Re-train with the best model

In [6]:
advertising_X, advertising_y = (advertising_df.drop('Sales', axis=1),
                                advertising_df.Sales)

advertising_Xtrain, advertising_Xtest, advertising_ytrain, advertising_ytest = train_test_split(advertising_X,
                                                                                                advertising_y,
                                                                                                test_size=0.2,
                                                                                                random_state=20130810)
polynomial_features = PolynomialFeatures(degree=3)

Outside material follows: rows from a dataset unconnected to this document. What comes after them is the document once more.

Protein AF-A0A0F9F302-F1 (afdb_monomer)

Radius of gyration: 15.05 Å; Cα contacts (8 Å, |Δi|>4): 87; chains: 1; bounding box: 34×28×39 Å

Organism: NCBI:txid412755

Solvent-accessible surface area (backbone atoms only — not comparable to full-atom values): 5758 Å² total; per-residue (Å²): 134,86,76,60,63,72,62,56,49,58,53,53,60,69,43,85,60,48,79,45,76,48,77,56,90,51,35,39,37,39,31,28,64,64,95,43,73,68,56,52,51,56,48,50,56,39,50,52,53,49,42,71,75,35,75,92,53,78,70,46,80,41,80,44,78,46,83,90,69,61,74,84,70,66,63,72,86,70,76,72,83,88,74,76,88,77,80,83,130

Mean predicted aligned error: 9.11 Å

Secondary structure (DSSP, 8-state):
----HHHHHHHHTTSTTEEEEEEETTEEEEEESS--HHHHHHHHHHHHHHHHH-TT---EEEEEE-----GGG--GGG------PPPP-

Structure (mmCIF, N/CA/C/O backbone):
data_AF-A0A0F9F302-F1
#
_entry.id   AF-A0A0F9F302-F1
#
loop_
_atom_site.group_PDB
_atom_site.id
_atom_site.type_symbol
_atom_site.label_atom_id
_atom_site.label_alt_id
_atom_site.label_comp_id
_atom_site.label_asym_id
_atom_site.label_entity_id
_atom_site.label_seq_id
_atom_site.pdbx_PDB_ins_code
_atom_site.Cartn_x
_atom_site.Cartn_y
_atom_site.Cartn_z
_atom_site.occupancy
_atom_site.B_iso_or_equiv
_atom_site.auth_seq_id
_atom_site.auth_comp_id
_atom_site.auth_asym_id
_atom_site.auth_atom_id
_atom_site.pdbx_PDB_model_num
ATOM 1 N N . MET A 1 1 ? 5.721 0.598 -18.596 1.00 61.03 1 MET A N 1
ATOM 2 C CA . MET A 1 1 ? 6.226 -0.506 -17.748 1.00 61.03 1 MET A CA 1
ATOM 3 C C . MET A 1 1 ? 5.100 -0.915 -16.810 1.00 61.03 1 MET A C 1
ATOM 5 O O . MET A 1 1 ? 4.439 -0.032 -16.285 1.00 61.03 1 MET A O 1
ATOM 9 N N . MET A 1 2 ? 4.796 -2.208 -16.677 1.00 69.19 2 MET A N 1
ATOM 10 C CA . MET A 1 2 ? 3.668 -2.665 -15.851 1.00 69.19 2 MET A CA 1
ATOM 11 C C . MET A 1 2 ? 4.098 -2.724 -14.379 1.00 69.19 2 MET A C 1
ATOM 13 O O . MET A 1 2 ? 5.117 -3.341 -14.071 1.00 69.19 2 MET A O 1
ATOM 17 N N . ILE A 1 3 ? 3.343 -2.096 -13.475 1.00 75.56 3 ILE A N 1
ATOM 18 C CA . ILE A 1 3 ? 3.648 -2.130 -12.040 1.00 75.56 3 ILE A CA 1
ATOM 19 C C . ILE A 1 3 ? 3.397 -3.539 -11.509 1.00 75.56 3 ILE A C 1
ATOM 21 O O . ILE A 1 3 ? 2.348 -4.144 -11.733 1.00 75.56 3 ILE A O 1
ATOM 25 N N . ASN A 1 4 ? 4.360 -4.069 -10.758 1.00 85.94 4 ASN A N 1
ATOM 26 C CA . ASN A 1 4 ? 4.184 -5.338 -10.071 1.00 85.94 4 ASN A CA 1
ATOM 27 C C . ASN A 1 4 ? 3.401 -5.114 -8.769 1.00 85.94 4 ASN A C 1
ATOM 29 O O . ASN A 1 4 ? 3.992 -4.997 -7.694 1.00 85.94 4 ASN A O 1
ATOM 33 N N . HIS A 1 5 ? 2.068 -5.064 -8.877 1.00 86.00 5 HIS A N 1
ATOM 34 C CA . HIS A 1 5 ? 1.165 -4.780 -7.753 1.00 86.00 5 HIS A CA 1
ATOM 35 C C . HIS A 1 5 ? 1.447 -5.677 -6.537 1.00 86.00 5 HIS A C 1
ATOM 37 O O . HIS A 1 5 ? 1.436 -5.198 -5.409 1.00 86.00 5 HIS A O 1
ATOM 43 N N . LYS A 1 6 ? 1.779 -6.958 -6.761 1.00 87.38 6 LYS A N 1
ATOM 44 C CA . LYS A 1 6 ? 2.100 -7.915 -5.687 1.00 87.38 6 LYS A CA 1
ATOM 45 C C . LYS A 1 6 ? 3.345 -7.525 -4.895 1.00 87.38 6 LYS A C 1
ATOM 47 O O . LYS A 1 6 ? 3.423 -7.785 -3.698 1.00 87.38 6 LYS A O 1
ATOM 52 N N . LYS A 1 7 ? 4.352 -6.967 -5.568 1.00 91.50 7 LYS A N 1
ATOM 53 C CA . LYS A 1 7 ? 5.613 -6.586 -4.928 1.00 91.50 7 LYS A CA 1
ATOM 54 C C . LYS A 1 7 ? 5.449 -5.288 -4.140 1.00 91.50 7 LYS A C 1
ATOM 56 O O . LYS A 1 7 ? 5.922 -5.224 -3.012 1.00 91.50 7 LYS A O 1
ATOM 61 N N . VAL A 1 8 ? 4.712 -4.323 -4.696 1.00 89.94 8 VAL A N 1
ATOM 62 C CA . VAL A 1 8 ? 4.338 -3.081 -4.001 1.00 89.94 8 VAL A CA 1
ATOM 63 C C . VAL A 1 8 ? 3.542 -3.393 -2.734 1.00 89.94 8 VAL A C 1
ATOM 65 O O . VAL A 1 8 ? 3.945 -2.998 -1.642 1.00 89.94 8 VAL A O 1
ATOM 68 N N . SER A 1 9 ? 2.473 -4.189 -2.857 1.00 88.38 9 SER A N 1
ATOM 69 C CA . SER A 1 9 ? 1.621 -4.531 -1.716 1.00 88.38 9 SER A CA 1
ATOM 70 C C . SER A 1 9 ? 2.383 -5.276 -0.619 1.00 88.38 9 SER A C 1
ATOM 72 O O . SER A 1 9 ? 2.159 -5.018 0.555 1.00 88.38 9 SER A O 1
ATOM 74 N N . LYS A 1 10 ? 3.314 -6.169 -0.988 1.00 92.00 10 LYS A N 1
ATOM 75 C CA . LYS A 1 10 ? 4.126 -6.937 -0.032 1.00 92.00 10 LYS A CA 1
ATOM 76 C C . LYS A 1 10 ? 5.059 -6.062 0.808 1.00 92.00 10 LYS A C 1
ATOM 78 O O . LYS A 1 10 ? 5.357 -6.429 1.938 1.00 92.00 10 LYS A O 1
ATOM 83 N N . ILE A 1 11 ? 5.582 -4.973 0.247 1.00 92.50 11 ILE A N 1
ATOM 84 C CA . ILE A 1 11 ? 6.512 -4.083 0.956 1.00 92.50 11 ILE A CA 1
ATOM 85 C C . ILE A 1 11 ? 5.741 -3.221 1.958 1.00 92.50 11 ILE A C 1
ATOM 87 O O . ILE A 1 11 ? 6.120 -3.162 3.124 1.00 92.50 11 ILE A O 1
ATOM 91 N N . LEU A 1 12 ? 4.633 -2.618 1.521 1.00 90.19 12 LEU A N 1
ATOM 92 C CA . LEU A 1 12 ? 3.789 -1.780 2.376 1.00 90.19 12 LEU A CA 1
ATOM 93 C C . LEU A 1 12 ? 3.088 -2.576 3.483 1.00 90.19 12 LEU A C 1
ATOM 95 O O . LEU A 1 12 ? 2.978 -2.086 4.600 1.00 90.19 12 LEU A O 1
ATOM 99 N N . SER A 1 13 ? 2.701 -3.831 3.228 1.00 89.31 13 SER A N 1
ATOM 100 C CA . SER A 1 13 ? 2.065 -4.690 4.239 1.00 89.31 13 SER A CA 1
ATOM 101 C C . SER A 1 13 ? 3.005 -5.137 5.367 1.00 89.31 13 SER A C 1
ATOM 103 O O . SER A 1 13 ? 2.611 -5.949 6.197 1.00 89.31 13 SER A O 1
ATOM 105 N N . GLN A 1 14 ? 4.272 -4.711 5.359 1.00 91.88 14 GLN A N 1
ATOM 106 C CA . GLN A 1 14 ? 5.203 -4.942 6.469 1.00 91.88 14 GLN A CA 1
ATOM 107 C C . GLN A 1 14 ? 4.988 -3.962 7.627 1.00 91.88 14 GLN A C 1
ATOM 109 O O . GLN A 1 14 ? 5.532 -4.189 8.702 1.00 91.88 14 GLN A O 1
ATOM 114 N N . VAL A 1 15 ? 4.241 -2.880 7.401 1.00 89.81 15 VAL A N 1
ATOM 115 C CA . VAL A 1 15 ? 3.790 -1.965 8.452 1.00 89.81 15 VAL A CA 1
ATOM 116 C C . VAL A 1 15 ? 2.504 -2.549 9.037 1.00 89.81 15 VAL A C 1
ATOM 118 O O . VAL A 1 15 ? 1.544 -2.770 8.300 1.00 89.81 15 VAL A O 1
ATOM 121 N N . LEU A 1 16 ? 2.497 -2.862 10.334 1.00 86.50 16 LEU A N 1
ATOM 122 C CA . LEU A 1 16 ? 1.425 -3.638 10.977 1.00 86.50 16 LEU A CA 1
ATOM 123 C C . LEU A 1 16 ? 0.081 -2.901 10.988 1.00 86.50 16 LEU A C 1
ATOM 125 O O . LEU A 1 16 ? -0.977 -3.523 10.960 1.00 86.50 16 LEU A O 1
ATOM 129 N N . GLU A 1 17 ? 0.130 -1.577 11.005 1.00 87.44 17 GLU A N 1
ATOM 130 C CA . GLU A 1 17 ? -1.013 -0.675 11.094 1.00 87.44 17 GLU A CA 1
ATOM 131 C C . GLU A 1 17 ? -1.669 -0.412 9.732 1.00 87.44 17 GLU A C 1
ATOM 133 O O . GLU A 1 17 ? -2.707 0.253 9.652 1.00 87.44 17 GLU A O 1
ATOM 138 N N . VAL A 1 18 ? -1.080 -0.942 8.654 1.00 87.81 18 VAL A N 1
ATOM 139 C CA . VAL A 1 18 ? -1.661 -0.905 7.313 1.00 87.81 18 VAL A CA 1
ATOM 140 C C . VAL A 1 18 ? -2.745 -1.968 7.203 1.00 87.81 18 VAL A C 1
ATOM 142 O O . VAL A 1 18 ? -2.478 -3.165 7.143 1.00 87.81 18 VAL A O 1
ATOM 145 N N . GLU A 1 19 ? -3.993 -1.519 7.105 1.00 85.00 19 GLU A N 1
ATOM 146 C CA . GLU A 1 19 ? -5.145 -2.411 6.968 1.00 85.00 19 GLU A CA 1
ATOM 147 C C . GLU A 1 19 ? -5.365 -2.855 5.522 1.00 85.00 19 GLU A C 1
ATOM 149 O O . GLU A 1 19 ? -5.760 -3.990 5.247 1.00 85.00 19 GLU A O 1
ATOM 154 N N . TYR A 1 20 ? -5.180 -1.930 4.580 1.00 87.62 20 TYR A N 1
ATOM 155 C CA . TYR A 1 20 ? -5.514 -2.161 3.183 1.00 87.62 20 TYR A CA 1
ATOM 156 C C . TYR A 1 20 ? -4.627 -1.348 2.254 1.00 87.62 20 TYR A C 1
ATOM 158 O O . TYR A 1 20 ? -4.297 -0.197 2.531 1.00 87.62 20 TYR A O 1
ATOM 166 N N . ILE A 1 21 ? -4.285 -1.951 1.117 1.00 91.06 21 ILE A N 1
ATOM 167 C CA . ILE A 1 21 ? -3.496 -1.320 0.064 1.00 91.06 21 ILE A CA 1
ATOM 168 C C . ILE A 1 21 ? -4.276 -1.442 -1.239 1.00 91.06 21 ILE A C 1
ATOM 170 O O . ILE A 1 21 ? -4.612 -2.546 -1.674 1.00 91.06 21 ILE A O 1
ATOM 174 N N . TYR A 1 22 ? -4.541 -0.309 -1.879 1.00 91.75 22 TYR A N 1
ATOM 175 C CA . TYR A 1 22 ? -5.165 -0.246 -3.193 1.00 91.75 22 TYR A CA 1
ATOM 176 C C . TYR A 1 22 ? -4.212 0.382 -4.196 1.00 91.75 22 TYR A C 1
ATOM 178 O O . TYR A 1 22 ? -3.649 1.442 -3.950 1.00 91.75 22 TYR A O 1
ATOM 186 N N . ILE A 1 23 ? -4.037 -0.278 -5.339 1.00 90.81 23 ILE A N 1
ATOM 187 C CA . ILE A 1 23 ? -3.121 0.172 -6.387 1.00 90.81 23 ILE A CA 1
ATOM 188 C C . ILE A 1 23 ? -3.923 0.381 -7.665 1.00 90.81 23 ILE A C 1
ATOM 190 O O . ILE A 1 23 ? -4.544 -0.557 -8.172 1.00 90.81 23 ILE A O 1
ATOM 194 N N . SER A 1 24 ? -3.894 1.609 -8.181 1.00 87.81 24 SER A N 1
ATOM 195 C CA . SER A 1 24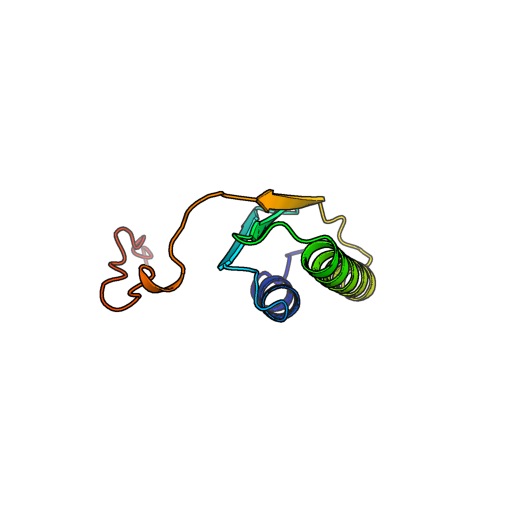 ? -4.574 2.010 -9.413 1.00 87.81 24 SER A CA 1
ATOM 196 C C . SER A 1 24 ? -3.609 2.752 -10.326 1.00 87.81 24 SER A C 1
ATOM 198 O O . SER A 1 24 ? -3.289 3.924 -10.099 1.00 87.81 24 SER A O 1
ATOM 200 N N . SER A 1 25 ? -3.146 2.064 -11.370 1.00 86.94 25 SER A N 1
ATOM 201 C CA . SER A 1 25 ? -2.047 2.537 -12.215 1.00 86.94 25 SER A CA 1
ATOM 202 C C . SER A 1 25 ? -0.840 2.873 -11.334 1.00 86.94 25 SER A C 1
ATOM 204 O O . SER A 1 25 ? -0.296 1.965 -10.716 1.00 86.94 25 SER A O 1
ATOM 206 N N . TYR A 1 26 ? -0.467 4.148 -11.229 1.00 87.25 26 TYR A N 1
ATOM 207 C CA . TYR A 1 26 ? 0.666 4.635 -10.438 1.00 8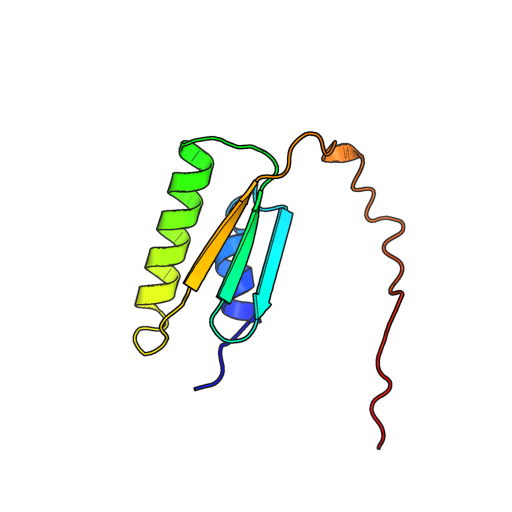7.25 26 TYR A CA 1
ATOM 208 C C . TYR A 1 26 ? 0.294 5.095 -9.024 1.00 87.25 26 TYR A C 1
ATOM 210 O O . TYR A 1 26 ? 1.177 5.386 -8.224 1.00 87.25 26 TYR A O 1
ATOM 218 N N . ASN A 1 27 ? -1.001 5.141 -8.710 1.00 89.88 27 ASN A N 1
ATOM 219 C CA . ASN A 1 27 ? -1.485 5.576 -7.410 1.00 89.88 27 ASN A CA 1
ATOM 220 C C . ASN A 1 27 ? -1.463 4.406 -6.435 1.00 89.88 27 ASN A C 1
ATOM 222 O O . ASN A 1 27 ? -2.025 3.342 -6.727 1.00 89.88 27 ASN A O 1
ATOM 226 N N . VAL A 1 28 ? -0.858 4.620 -5.275 1.00 92.75 28 VAL A N 1
ATOM 227 C CA . VAL A 1 28 ? -0.770 3.643 -4.197 1.00 92.75 28 VAL A CA 1
ATOM 228 C C . VAL A 1 28 ? -1.446 4.234 -2.972 1.00 92.75 28 VAL A C 1
ATOM 230 O O . VAL A 1 28 ? -0.940 5.159 -2.348 1.00 92.75 28 VAL A O 1
ATOM 233 N N . PHE A 1 29 ? -2.614 3.698 -2.644 1.00 92.50 29 PHE A N 1
ATOM 234 C CA . PHE A 1 29 ? -3.400 4.113 -1.494 1.00 92.50 29 PHE A CA 1
ATOM 235 C C . PHE A 1 29 ? -3.167 3.145 -0.343 1.00 92.50 29 PHE A C 1
ATOM 237 O O . PHE A 1 29 ? -3.457 1.953 -0.470 1.00 92.50 29 PHE A O 1
ATOM 244 N N . THR A 1 30 ? -2.696 3.670 0.779 1.00 92.44 30 THR A N 1
ATOM 245 C CA . THR A 1 30 ? -2.455 2.934 2.017 1.00 92.44 30 THR A CA 1
ATOM 246 C C . THR A 1 30 ? -3.479 3.385 3.047 1.00 92.44 30 THR A C 1
ATOM 248 O O . THR A 1 30 ? -3.538 4.562 3.394 1.00 92.44 30 THR A O 1
ATOM 251 N N . ILE A 1 31 ? -4.316 2.464 3.518 1.00 90.31 31 ILE A N 1
ATOM 252 C CA . ILE A 1 31 ? -5.318 2.752 4.545 1.00 90.31 31 ILE A CA 1
ATOM 253 C C . ILE A 1 31 ? -4.764 2.339 5.904 1.00 90.31 31 ILE A C 1
ATOM 255 O O . ILE A 1 31 ? -4.398 1.177 6.089 1.00 90.31 31 ILE A O 1
ATOM 259 N N . ILE A 1 32 ? -4.766 3.284 6.843 1.00 89.38 32 ILE A N 1
ATOM 260 C CA . ILE A 1 32 ? -4.388 3.076 8.243 1.00 89.38 32 ILE A CA 1
ATOM 261 C C . ILE A 1 32 ? -5.556 3.406 9.171 1.00 89.38 32 ILE A C 1
ATOM 263 O O . ILE A 1 32 ? -6.412 4.238 8.856 1.00 89.38 32 ILE A O 1
ATOM 267 N N . ASN A 1 33 ? -5.571 2.762 10.332 1.00 83.06 33 ASN A N 1
ATOM 268 C CA . ASN A 1 33 ? -6.591 2.952 11.371 1.00 83.06 33 ASN A CA 1
ATOM 269 C C . ASN A 1 33 ? -5.998 3.443 12.702 1.00 83.06 33 ASN A C 1
ATOM 271 O O . ASN A 1 33 ? -6.730 3.794 13.620 1.00 83.06 33 ASN A O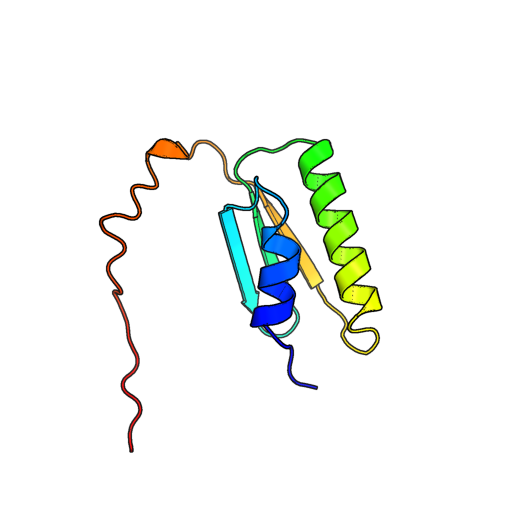 1
ATOM 275 N N . ASN A 1 34 ? -4.670 3.548 12.788 1.00 81.00 34 ASN A N 1
ATOM 276 C CA . ASN A 1 34 ? -3.988 4.275 13.850 1.00 81.00 34 ASN A CA 1
ATOM 277 C C . ASN A 1 34 ? -3.199 5.433 13.232 1.00 81.00 34 ASN A C 1
ATOM 279 O O . ASN A 1 34 ? -2.318 5.200 12.405 1.00 81.00 34 ASN A O 1
ATOM 283 N N . PHE A 1 35 ? -3.542 6.669 13.596 1.00 83.00 35 PHE A N 1
ATOM 284 C CA . PHE A 1 35 ? -2.804 7.850 13.158 1.00 83.00 35 PHE A CA 1
ATOM 285 C C . PHE A 1 35 ? -1.736 8.181 14.192 1.00 83.00 35 PHE A C 1
ATOM 287 O O . PHE A 1 35 ? -1.998 8.871 15.176 1.00 83.00 35 PHE A O 1
ATOM 294 N N . ASP A 1 36 ? -0.539 7.666 13.940 1.00 86.50 36 ASP A N 1
ATOM 295 C CA . ASP A 1 36 ? 0.657 7.903 14.737 1.00 86.50 36 ASP A CA 1
ATOM 296 C C . ASP A 1 36 ? 1.792 8.370 13.815 1.00 86.50 36 ASP A C 1
ATOM 298 O O . ASP A 1 36 ? 1.917 7.916 12.673 1.00 86.50 36 ASP A O 1
ATOM 302 N N . ILE A 1 37 ? 2.626 9.281 14.315 1.00 88.12 37 ILE A N 1
ATOM 303 C CA . ILE A 1 37 ? 3.826 9.761 13.626 1.00 88.12 37 ILE A CA 1
ATOM 304 C C . ILE A 1 37 ? 4.759 8.588 13.306 1.00 88.12 37 ILE A C 1
ATOM 306 O O . ILE A 1 37 ? 5.343 8.556 12.224 1.00 88.12 37 ILE A O 1
ATOM 310 N N . GLU A 1 38 ? 4.864 7.604 14.201 1.00 90.12 38 GLU A N 1
ATOM 311 C CA . GLU A 1 38 ? 5.707 6.425 13.988 1.00 90.12 38 GLU A CA 1
ATOM 312 C C . GLU A 1 38 ? 5.198 5.566 12.817 1.00 90.12 38 GLU A C 1
ATOM 314 O O . GLU A 1 38 ? 5.972 5.164 11.947 1.00 90.12 38 GLU A O 1
ATOM 319 N N . VAL A 1 39 ? 3.878 5.375 12.717 1.00 88.88 39 VAL A N 1
ATOM 320 C CA . VAL A 1 39 ? 3.241 4.642 11.609 1.00 88.88 39 VAL A CA 1
ATOM 321 C C . VAL A 1 39 ? 3.507 5.332 10.276 1.00 88.88 39 VAL A C 1
ATOM 323 O O . VAL A 1 39 ? 3.873 4.678 9.298 1.00 88.88 39 VAL A O 1
ATOM 326 N N . LEU A 1 40 ? 3.361 6.659 10.231 1.00 91.69 40 LEU A N 1
ATOM 327 C CA . LEU A 1 40 ? 3.663 7.435 9.030 1.00 91.69 40 LEU A CA 1
ATOM 328 C C . LEU A 1 40 ? 5.142 7.328 8.645 1.00 91.69 40 LEU A C 1
ATOM 330 O O . LEU A 1 40 ? 5.441 7.117 7.472 1.00 91.69 40 LEU A O 1
ATOM 334 N N . SER A 1 41 ? 6.057 7.406 9.617 1.00 94.19 41 SER A N 1
ATOM 335 C CA . SER A 1 41 ? 7.495 7.229 9.377 1.00 94.19 41 SER A CA 1
ATOM 336 C C . SER A 1 41 ? 7.792 5.870 8.741 1.00 94.19 41 SER A C 1
ATOM 338 O O . SER A 1 41 ? 8.479 5.799 7.723 1.00 94.19 41 SER A O 1
ATOM 340 N N . HIS A 1 42 ? 7.214 4.794 9.282 1.00 94.56 42 HIS A N 1
ATOM 341 C CA . HIS A 1 42 ? 7.387 3.453 8.731 1.00 94.56 42 HIS A CA 1
ATOM 342 C C . HIS A 1 42 ? 6.837 3.325 7.309 1.00 94.56 42 HIS A C 1
ATOM 344 O O . HIS A 1 42 ? 7.443 2.640 6.484 1.00 94.56 42 HIS A O 1
ATOM 350 N N . ILE A 1 43 ? 5.713 3.976 6.995 1.00 94.00 43 ILE A N 1
ATOM 351 C CA . ILE A 1 43 ? 5.171 4.004 5.631 1.00 94.00 43 ILE A CA 1
ATOM 352 C C . ILE A 1 43 ? 6.139 4.728 4.691 1.00 94.00 43 ILE A C 1
ATOM 354 O O . ILE A 1 43 ? 6.486 4.161 3.654 1.00 94.00 43 ILE A O 1
ATOM 358 N N . TYR A 1 44 ? 6.651 5.902 5.065 1.00 94.94 44 TYR A N 1
ATOM 359 C CA . TYR A 1 44 ? 7.612 6.642 4.240 1.00 94.94 44 TYR A CA 1
ATOM 360 C C . TYR A 1 44 ? 8.896 5.849 3.969 1.00 94.94 44 TYR A C 1
ATOM 362 O O . TYR A 1 44 ? 9.374 5.820 2.833 1.00 94.94 44 TYR A O 1
ATOM 370 N N . ASP A 1 45 ? 9.413 5.115 4.956 1.00 96.38 45 ASP A N 1
ATOM 371 C CA . ASP A 1 45 ? 10.560 4.223 4.750 1.00 96.38 45 ASP A CA 1
ATOM 372 C C . ASP A 1 45 ? 10.270 3.167 3.670 1.00 96.38 45 ASP A C 1
ATOM 374 O O . ASP A 1 45 ? 11.121 2.852 2.829 1.00 96.38 45 ASP A O 1
ATOM 378 N N . LYS A 1 46 ? 9.045 2.624 3.647 1.00 95.31 46 LYS A N 1
ATOM 379 C CA . LYS A 1 46 ? 8.616 1.680 2.606 1.00 95.31 46 LYS A CA 1
ATOM 380 C C . LYS A 1 46 ? 8.462 2.348 1.242 1.00 95.31 46 LYS A C 1
ATOM 382 O O . LYS A 1 46 ? 8.832 1.732 0.241 1.00 95.31 46 LYS A O 1
ATOM 387 N N . GLU A 1 47 ? 7.969 3.579 1.180 1.00 93.75 47 GLU A N 1
ATOM 388 C CA . GLU A 1 47 ? 7.860 4.351 -0.065 1.00 93.75 47 GLU A CA 1
ATOM 389 C C . GLU A 1 47 ? 9.236 4.615 -0.689 1.00 93.75 47 GLU A C 1
ATOM 391 O O . GLU A 1 47 ? 9.427 4.390 -1.887 1.00 93.75 47 GLU A O 1
ATOM 396 N N . ILE A 1 48 ? 10.236 4.967 0.125 1.00 94.88 48 ILE A N 1
ATOM 397 C CA . ILE A 1 48 ? 11.628 5.134 -0.322 1.00 94.88 48 ILE A CA 1
ATOM 398 C C . ILE A 1 48 ? 12.168 3.826 -0.915 1.00 94.88 48 ILE A C 1
ATOM 400 O O . ILE A 1 48 ? 12.769 3.821 -1.994 1.00 94.88 48 ILE A O 1
ATOM 404 N N . ILE A 1 49 ? 11.926 2.689 -0.254 1.00 94.81 49 ILE A N 1
ATOM 405 C CA . ILE A 1 49 ? 12.320 1.371 -0.777 1.00 94.81 49 ILE A CA 1
ATOM 406 C C . ILE A 1 49 ? 11.655 1.103 -2.134 1.00 94.81 49 ILE A C 1
ATOM 408 O O . ILE A 1 49 ? 12.305 0.576 -3.040 1.00 94.81 49 ILE A O 1
ATOM 412 N N . LEU A 1 50 ? 10.380 1.461 -2.297 1.00 92.88 50 LEU A N 1
ATOM 413 C CA . LEU A 1 50 ? 9.663 1.292 -3.560 1.00 92.88 50 LEU A CA 1
ATOM 414 C C . LEU A 1 50 ? 10.243 2.167 -4.670 1.00 92.88 50 LEU A C 1
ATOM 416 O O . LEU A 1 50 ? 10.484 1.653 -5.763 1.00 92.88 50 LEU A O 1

advertising_Xtrain_poly = polynomial_features.fit_transform(advertising_Xtrain)
advertising_Xtest_poly = polynomial_features.transform(advertising_Xtest)

learner_lm = LinearRegression(fit_intercept=False)

learner_lm.fit(advertising_Xtrain_poly, advertising_ytrain)

LinearRegression(copy_X=True, fit_intercept=False, n_jobs=None, normalize=False)

$E_{out}$

In [7]:
mean_squared_error(advertising_ytest,
                   learner_lm.predict(advertising_Xtest_poly))

0.7582771808490137

# Summary

Validation is a powerful technique that allows us to avoid overfitting complicated model architectures. As long as the model exploration is a reasonable number, it is a very good estimate of out-of-sample errors and hence can be a power model selection tool.